> _EXERCISE BRIEF_
Nothing but the lines from the start of the records through the line that contains "ATOM 39 C CA" is to be copied, and each is to be copied exactly.

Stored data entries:
--------

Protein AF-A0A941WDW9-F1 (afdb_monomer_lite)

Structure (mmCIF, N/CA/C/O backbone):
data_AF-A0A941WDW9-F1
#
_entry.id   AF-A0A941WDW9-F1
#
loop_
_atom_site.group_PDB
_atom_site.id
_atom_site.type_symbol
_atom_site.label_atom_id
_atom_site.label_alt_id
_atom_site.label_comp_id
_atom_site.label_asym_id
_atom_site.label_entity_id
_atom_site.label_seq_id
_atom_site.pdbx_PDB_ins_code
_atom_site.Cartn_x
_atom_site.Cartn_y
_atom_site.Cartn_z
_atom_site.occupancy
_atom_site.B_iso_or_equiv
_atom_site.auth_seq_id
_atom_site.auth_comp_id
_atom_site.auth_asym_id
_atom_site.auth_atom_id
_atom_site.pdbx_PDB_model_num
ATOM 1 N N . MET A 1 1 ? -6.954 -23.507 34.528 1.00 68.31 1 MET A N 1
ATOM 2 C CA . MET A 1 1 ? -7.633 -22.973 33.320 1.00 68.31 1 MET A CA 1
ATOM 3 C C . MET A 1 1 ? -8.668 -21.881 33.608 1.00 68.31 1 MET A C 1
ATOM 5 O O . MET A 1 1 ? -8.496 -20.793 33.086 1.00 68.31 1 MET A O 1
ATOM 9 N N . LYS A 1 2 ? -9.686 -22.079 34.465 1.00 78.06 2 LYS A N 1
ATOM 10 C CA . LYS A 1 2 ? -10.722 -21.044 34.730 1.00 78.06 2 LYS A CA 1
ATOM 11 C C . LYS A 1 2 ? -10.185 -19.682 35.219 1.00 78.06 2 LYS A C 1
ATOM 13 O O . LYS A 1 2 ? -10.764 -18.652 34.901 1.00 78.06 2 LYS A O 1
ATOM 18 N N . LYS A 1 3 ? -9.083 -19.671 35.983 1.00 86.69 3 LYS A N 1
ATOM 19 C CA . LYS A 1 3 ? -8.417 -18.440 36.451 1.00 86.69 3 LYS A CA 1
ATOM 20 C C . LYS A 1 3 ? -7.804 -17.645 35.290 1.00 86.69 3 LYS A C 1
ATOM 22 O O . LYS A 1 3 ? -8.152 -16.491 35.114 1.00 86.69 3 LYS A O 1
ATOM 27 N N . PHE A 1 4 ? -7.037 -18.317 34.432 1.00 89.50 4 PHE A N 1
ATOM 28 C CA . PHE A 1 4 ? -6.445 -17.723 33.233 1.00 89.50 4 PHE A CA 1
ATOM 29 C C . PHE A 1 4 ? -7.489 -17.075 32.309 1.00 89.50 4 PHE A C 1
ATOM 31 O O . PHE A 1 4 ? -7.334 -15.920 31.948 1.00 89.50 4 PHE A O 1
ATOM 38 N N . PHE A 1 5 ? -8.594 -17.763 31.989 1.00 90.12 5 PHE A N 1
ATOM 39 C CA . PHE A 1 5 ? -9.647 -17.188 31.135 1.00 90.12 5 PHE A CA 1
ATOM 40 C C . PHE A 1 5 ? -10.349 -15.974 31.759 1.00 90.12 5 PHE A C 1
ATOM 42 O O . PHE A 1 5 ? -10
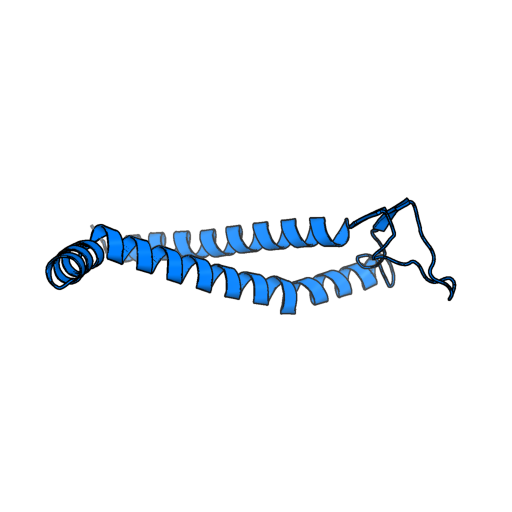.776 -15.074 31.041 1.00 90.12 5 PHE A O 1
ATOM 49 N N . ARG A 1 6 ? -10.464 -15.928 33.090 1.00 88.94 6 ARG A N 1
ATOM 50 C CA . ARG A 1 6 ? -11.040 -14.784 33.807 1.00 88.94 6 ARG A CA 1
ATOM 51 C C . ARG A 1 6 ? -10.094 -13.586 33.794 1.00 88.94 6 ARG A C 1
ATOM 53 O O . ARG A 1 6 ? -10.537 -12.482 33.499 1.00 88.94 6 ARG A O 1
ATOM 60 N N . ASP A 1 7 ? -8.811 -13.827 34.045 1.00 85.25 7 ASP A N 1
ATOM 61 C CA . ASP A 1 7 ? -7.766 -12.801 34.034 1.00 85.25 7 ASP A CA 1
ATOM 62 C C . ASP A 1 7 ? -7.547 -12.268 32.607 1.00 85.25 7 ASP A C 1
ATOM 64 O O . ASP A 1 7 ? -7.434 -11.063 32.399 1.00 85.25 7 ASP A O 1
ATOM 68 N N . PHE A 1 8 ? -7.610 -13.148 31.605 1.00 86.06 8 PHE A N 1
ATOM 69 C CA . PHE A 1 8 ? -7.584 -12.789 30.189 1.00 86.06 8 PHE A CA 1
ATOM 70 C C . PHE A 1 8 ? -8.808 -11.961 29.788 1.00 86.06 8 PHE A C 1
ATOM 72 O O . PHE A 1 8 ? -8.648 -10.899 29.190 1.00 86.06 8 PHE A O 1
ATOM 79 N N . LYS A 1 9 ? -10.025 -12.378 30.175 1.00 85.06 9 LYS A N 1
ATOM 80 C CA . LYS A 1 9 ? -11.245 -11.590 29.938 1.00 85.06 9 LYS A CA 1
ATOM 81 C C . LYS A 1 9 ? -11.133 -10.203 30.571 1.00 85.06 9 LYS A C 1
ATOM 83 O O . LYS A 1 9 ? -11.454 -9.221 29.911 1.00 85.06 9 LYS A O 1
ATOM 88 N N . ALA A 1 10 ? -10.652 -10.111 31.810 1.00 85.56 10 ALA A N 1
ATOM 89 C CA . ALA A 1 10 ? -10.448 -8.846 32.518 1.00 85.56 10 ALA A CA 1
ATOM 90 C C . ALA A 1 10 ? -9.353 -7.970 31.883 1.00 85.56 10 ALA A C 1
ATOM 92 O O . ALA A 1 10 ? -9.411 -6.749 31.981 1.00 85.56 10 ALA A O 1
ATOM 93 N N . PHE A 1 11 ? -8.363 -8.572 31.222 1.00 83.50 11 PHE A N 1
ATOM 94 C CA . PHE A 1 11 ? -7.323 -7.861 30.485 1.00 83.50 11 PHE A CA 1
ATOM 95 C C . PHE A 1 11 ? -7.842 -7.276 29.164 1.00 83.50 11 PHE A C 1
ATOM 97 O O . PHE A 1 11 ? -7.667 -6.082 28.928 1.00 83.50 11 PHE A O 1
ATOM 104 N N . ILE A 1 12 ? -8.525 -8.075 28.335 1.00 80.62 12 ILE A N 1
ATOM 105 C CA . ILE A 1 12 ? -9.040 -7.623 27.026 1.00 80.62 12 ILE A CA 1
ATOM 106 C C . 
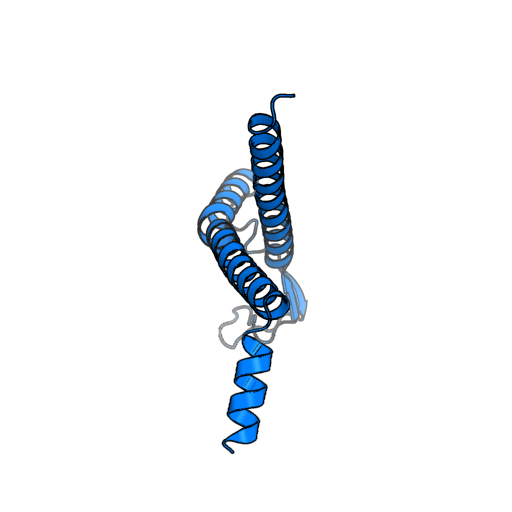ILE A 1 12 ? -10.190 -6.620 27.149 1.00 80.62 12 ILE A C 1
ATOM 108 O O . ILE A 1 12 ? -10.395 -5.811 26.255 1.00 80.62 12 ILE A O 1
ATOM 112 N N . SER A 1 13 ? -10.943 -6.656 28.251 1.00 83.75 13 SER A N 1
ATOM 113 C CA . SER A 1 13 ? -12.047 -5.718 28.497 1.00 83.75 13 SER A CA 1
ATOM 114 C C . SER A 1 13 ? -11.592 -4.382 29.092 1.00 83.75 13 SER A C 1
ATOM 116 O O . SER A 1 13 ? -12.421 -3.526 29.396 1.00 83.75 13 SER A O 1
ATOM 118 N N . ARG A 1 14 ? -10.279 -4.157 29.228 1.00 83.38 14 ARG A N 1
ATOM 119 C CA . ARG A 1 14 ? -9.744 -2.832 29.556 1.00 83.38 14 ARG A CA 1
ATOM 120 C C . ARG A 1 14 ? -10.005 -1.884 28.386 1.00 83.38 14 ARG A C 1
ATOM 122 O O . ARG A 1 14 ? -9.531 -2.145 27.285 1.00 83.38 14 ARG A O 1
ATOM 129 N N . GLY A 1 15 ? -10.682 -0.763 28.650 1.00 80.44 15 GLY A N 1
ATOM 130 C CA . GLY A 1 15 ? -11.014 0.248 27.633 1.00 80.44 15 GLY A CA 1
ATOM 131 C C . GLY A 1 15 ? -9.808 0.679 26.792 1.00 80.44 15 GLY A C 1
ATOM 132 O O . GLY A 1 15 ? -9.860 0.603 25.575 1.00 80.44 15 GLY A O 1
ATOM 133 N N . ASN A 1 16 ? -8.662 0.953 27.429 1.00 86.31 16 ASN A N 1
ATOM 134 C CA . ASN A 1 16 ? -7.428 1.314 26.720 1.00 86.31 16 ASN A CA 1
ATOM 135 C C . ASN A 1 16 ? -6.948 0.242 25.717 1.00 86.31 16 ASN A C 1
ATOM 137 O O . ASN A 1 16 ? -6.424 0.577 24.666 1.00 86.31 16 ASN A O 1
ATOM 141 N N . VAL A 1 17 ? -7.118 -1.051 26.016 1.00 84.56 17 VAL A N 1
ATOM 142 C CA . VAL A 1 17 ? -6.716 -2.137 25.100 1.00 84.56 17 VAL A CA 1
ATOM 143 C C . VAL A 1 17 ? -7.714 -2.265 23.952 1.00 84.56 17 VAL A C 1
ATOM 145 O O . VAL A 1 17 ? -7.307 -2.480 22.814 1.00 84.56 17 VAL A O 1
ATOM 148 N N . MET A 1 18 ? -9.007 -2.106 24.243 1.00 85.25 18 MET A N 1
ATOM 149 C CA . MET A 1 18 ? -10.061 -2.166 23.235 1.00 85.25 18 MET A CA 1
ATOM 150 C C . MET A 1 18 ? -9.953 -1.009 22.236 1.00 85.25 18 MET A C 1
ATOM 152 O O . MET A 1 18 ? -9.969 -1.247 21.032 1.00 85.25 18 MET A O 1
ATOM 156 N N . ASP A 1 19 ? -9.747 0.219 22.712 1.00 87.88 19 ASP A N 1
ATOM 157 C CA . ASP A 1 19 ? -9.610 1.403 21.857 1.00 87.88 19 ASP A CA 1
ATOM 158 C C . ASP A 1 19 ? -8.349 1.329 20.983 1.00 87.88 19 ASP A C 1
ATOM 160 O O . ASP A 1 19 ? -8.390 1.643 19.791 1.00 87.88 19 ASP A O 1
ATOM 164 N N . LEU A 1 20 ? -7.238 0.829 21.539 1.00 90.38 20 LEU A N 1
ATOM 165 C CA . LEU A 1 20 ? -6.016 0.562 20.775 1.00 90.38 20 LEU A CA 1
ATOM 166 C C . LEU A 1 20 ? -6.228 -0.525 19.711 1.00 90.38 20 LEU A C 1
ATOM 168 O O . LEU A 1 20 ? -5.760 -0.376 18.581 1.00 90.38 20 LEU A O 1
ATOM 172 N N . ALA A 1 21 ? -6.945 -1.602 20.044 1.00 89.06 21 ALA A N 1
ATOM 173 C CA . ALA A 1 21 ? -7.248 -2.678 19.102 1.00 89.06 21 ALA A CA 1
ATOM 174 C C . ALA A 1 21 ? -8.131 -2.184 17.948 1.00 89.06 21 ALA A C 1
ATOM 176 O O . ALA A 1 21 ? -7.835 -2.455 16.784 1.00 89.06 21 ALA A O 1
ATOM 177 N N . VAL A 1 22 ? -9.170 -1.404 18.251 1.00 90.75 22 VAL A N 1
ATOM 178 C CA . VAL A 1 22 ? -10.045 -0.795 17.241 1.00 90.75 22 VAL A CA 1
ATOM 179 C C . VAL A 1 22 ? -9.255 0.165 16.350 1.00 90.75 22 VAL A C 1
ATOM 181 O O . VAL A 1 22 ? -9.363 0.083 15.127 1.00 90.75 22 VAL A O 1
ATOM 184 N N . GLY A 1 23 ? -8.402 1.014 16.931 1.00 91.00 23 GLY A N 1
ATOM 185 C CA . GLY A 1 23 ? -7.537 1.923 16.176 1.00 91.00 23 GLY A CA 1
ATOM 186 C C . GLY A 1 23 ? -6.603 1.197 15.201 1.00 91.00 23 GLY A C 1
ATOM 187 O O . GLY A 1 23 ? -6.488 1.599 14.044 1.00 91.00 23 GLY A O 1
ATOM 188 N N . MET A 1 24 ? -5.989 0.088 15.626 1.00 91.31 24 MET A N 1
ATOM 189 C CA . MET A 1 24 ? -5.127 -0.738 14.769 1.00 91.31 24 MET A CA 1
ATOM 190 C C . MET A 1 24 ? -5.906 -1.397 13.620 1.00 91.31 24 MET A C 1
ATOM 192 O O . MET A 1 24 ? -5.460 -1.372 12.470 1.00 91.31 24 MET A O 1
ATOM 196 N N . ILE A 1 25 ? -7.073 -1.978 13.909 1.00 92.75 25 ILE A N 1
ATOM 197 C CA . ILE A 1 25 ? -7.896 -2.658 12.899 1.00 92.75 25 ILE A CA 1
ATOM 198 C C . ILE A 1 25 ? -8.369 -1.658 11.841 1.00 92.75 25 ILE A C 1
ATOM 200 O O . ILE A 1 25 ? -8.243 -1.915 10.645 1.00 92.75 25 ILE A O 1
ATOM 204 N N . ILE A 1 26 ? -8.847 -0.486 12.263 1.00 91.12 26 ILE A N 1
ATOM 205 C CA . ILE A 1 26 ? -9.268 0.570 11.335 1.00 91.12 26 ILE A CA 1
ATOM 206 C C . ILE A 1 26 ? -8.070 1.084 10.528 1.00 91.12 26 ILE A C 1
ATOM 208 O O . ILE A 1 26 ? -8.183 1.251 9.316 1.00 91.12 26 ILE A O 1
ATOM 212 N N . GLY A 1 27 ? -6.911 1.283 11.163 1.00 88.19 27 GLY A N 1
ATOM 213 C CA . GLY A 1 27 ? -5.698 1.749 10.485 1.00 88.19 27 GLY A CA 1
ATOM 214 C C . GLY A 1 27 ? -5.211 0.795 9.391 1.00 88.19 27 GLY A C 1
ATOM 215 O O . GLY A 1 27 ? -4.872 1.234 8.289 1.00 88.19 27 GLY A O 1
ATOM 216 N N . THR A 1 28 ? -5.222 -0.513 9.657 1.00 90.81 28 THR A N 1
ATOM 217 C CA . THR A 1 28 ? -4.804 -1.532 8.677 1.00 90.81 28 THR A CA 1
ATOM 218 C C . THR A 1 28 ? -5.809 -1.667 7.534 1.00 90.81 28 THR A C 1
ATOM 220 O O . THR A 1 28 ? -5.410 -1.643 6.370 1.00 90.81 28 THR A O 1
ATOM 223 N N . ALA A 1 29 ? -7.109 -1.714 7.840 1.00 91.56 29 ALA A N 1
ATOM 224 C CA . ALA A 1 29 ? -8.170 -1.745 6.834 1.00 91.56 29 ALA A CA 1
ATOM 225 C C . ALA A 1 29 ? -8.139 -0.508 5.922 1.00 91.56 29 ALA A C 1
ATOM 227 O O . ALA A 1 29 ? -8.260 -0.626 4.704 1.00 91.56 29 ALA A O 1
ATOM 228 N N . PHE A 1 30 ? -7.925 0.678 6.493 1.00 85.88 30 PHE A N 1
ATOM 229 C CA . PHE A 1 30 ? -7.849 1.914 5.722 1.00 85.88 30 PHE A CA 1
ATOM 230 C C . PHE A 1 30 ? -6.631 1.946 4.796 1.00 85.88 30 PHE A C 1
ATOM 232 O O . PHE A 1 30 ? -6.755 2.269 3.616 1.00 85.88 30 PHE A O 1
ATOM 239 N N . THR A 1 31 ? -5.464 1.551 5.311 1.00 85.94 31 THR A N 1
ATOM 240 C CA . THR A 1 31 ? -4.238 1.441 4.508 1.00 85.94 31 THR A CA 1
ATOM 241 C C . THR A 1 31 ? -4.443 0.494 3.326 1.00 85.94 31 THR A C 1
ATOM 243 O O . THR A 1 31 ? -4.053 0.823 2.211 1.00 85.94 31 THR A O 1
ATOM 246 N N . ALA A 1 32 ? -5.121 -0.640 3.533 1.00 89.69 32 ALA A N 1
ATOM 247 C CA . ALA A 1 32 ? -5.424 -1.587 2.461 1.00 89.69 32 ALA A CA 1
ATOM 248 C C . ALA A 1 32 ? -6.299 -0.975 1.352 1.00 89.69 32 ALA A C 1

--------

> _WRITTEN ANSWER_
Protein AF-A0A941WDW9-F1 (afdb_monomer_lite)

Structure (mmCIF, N/CA/C/O backbone):
data_AF-A0A941WDW9-F1
#
_entry.id   AF-A0A941WDW9-F1
#
loop_
_atom_site.group_PDB
_atom_site.id
_atom_site.type_symbol
_atom_site.label_atom_id
_atom_site.label_alt_id
_atom_site.label_comp_id
_atom_site.label_asym_id
_atom_site.label_entity_id
_atom_site.label_seq_id
_atom_site.pdbx_PDB_ins_code
_atom_site.Cartn_x
_atom_site.Cartn_y
_atom_site.Cartn_z
_atom_site.occupancy
_atom_site.B_iso_or_equiv
_atom_site.auth_seq_id
_atom_site.auth_comp_id
_atom_site.auth_asym_id
_atom_site.auth_atom_id
_atom_site.pdbx_PDB_model_num
ATOM 1 N N . MET A 1 1 ? -6.954 -23.507 34.528 1.00 68.31 1 MET A N 1
ATOM 2 C CA . MET A 1 1 ? -7.633 -22.973 33.320 1.00 68.31 1 MET A CA 1
ATOM 3 C C . MET A 1 1 ? -8.668 -21.881 33.608 1.00 68.31 1 MET A C 1
ATOM 5 O O . MET A 1 1 ? -8.496 -20.793 33.086 1.00 68.31 1 MET A O 1
ATOM 9 N N . LYS A 1 2 ? -9.686 -22.079 34.465 1.00 78.06 2 LYS A N 1
ATOM 10 C CA . LYS A 1 2 ? -10.722 -21.044 34.730 1.00 78.06 2 LYS A CA 1
ATOM 11 C C . LYS A 1 2 ? -10.185 -19.682 35.219 1.00 78.06 2 LYS A C 1
ATOM 13 O O . LYS A 1 2 ? -10.764 -18.652 34.901 1.00 78.06 2 LYS A O 1
ATOM 18 N N . LYS A 1 3 ? -9.083 -19.671 35.983 1.00 86.69 3 LYS A N 1
ATOM 19 C CA . LYS A 1 3 ? -8.417 -18.440 36.451 1.00 86.69 3 LYS A CA 1
ATOM 20 C C . LYS A 1 3 ? -7.804 -17.645 35.290 1.00 86.69 3 LYS A C 1
ATOM 22 O O . LYS A 1 3 ? -8.152 -16.491 35.114 1.00 86.69 3 LYS A O 1
ATOM 27 N N . PHE A 1 4 ? -7.037 -18.317 34.432 1.00 89.50 4 PHE A N 1
ATOM 28 C CA . PHE A 1 4 ? -6.445 -17.723 33.233 1.00 89.50 4 PHE A CA 1
ATOM 29 C C . PHE A 1 4 ? -7.489 -17.075 32.309 1.00 89.50 4 PHE A C 1
ATOM 31 O O . PHE A 1 4 ? -7.334 -15.920 31.948 1.00 89.50 4 PHE A O 1
ATOM 38 N N . PHE A 1 5 ? -8.594 -17.763 31.989 1.00 90.12 5 PHE A N 1
ATOM 39 C CA . PHE A 1 5 ? -9.647 -17.188 31.135 1.00 90.12 5 PHE A CA 1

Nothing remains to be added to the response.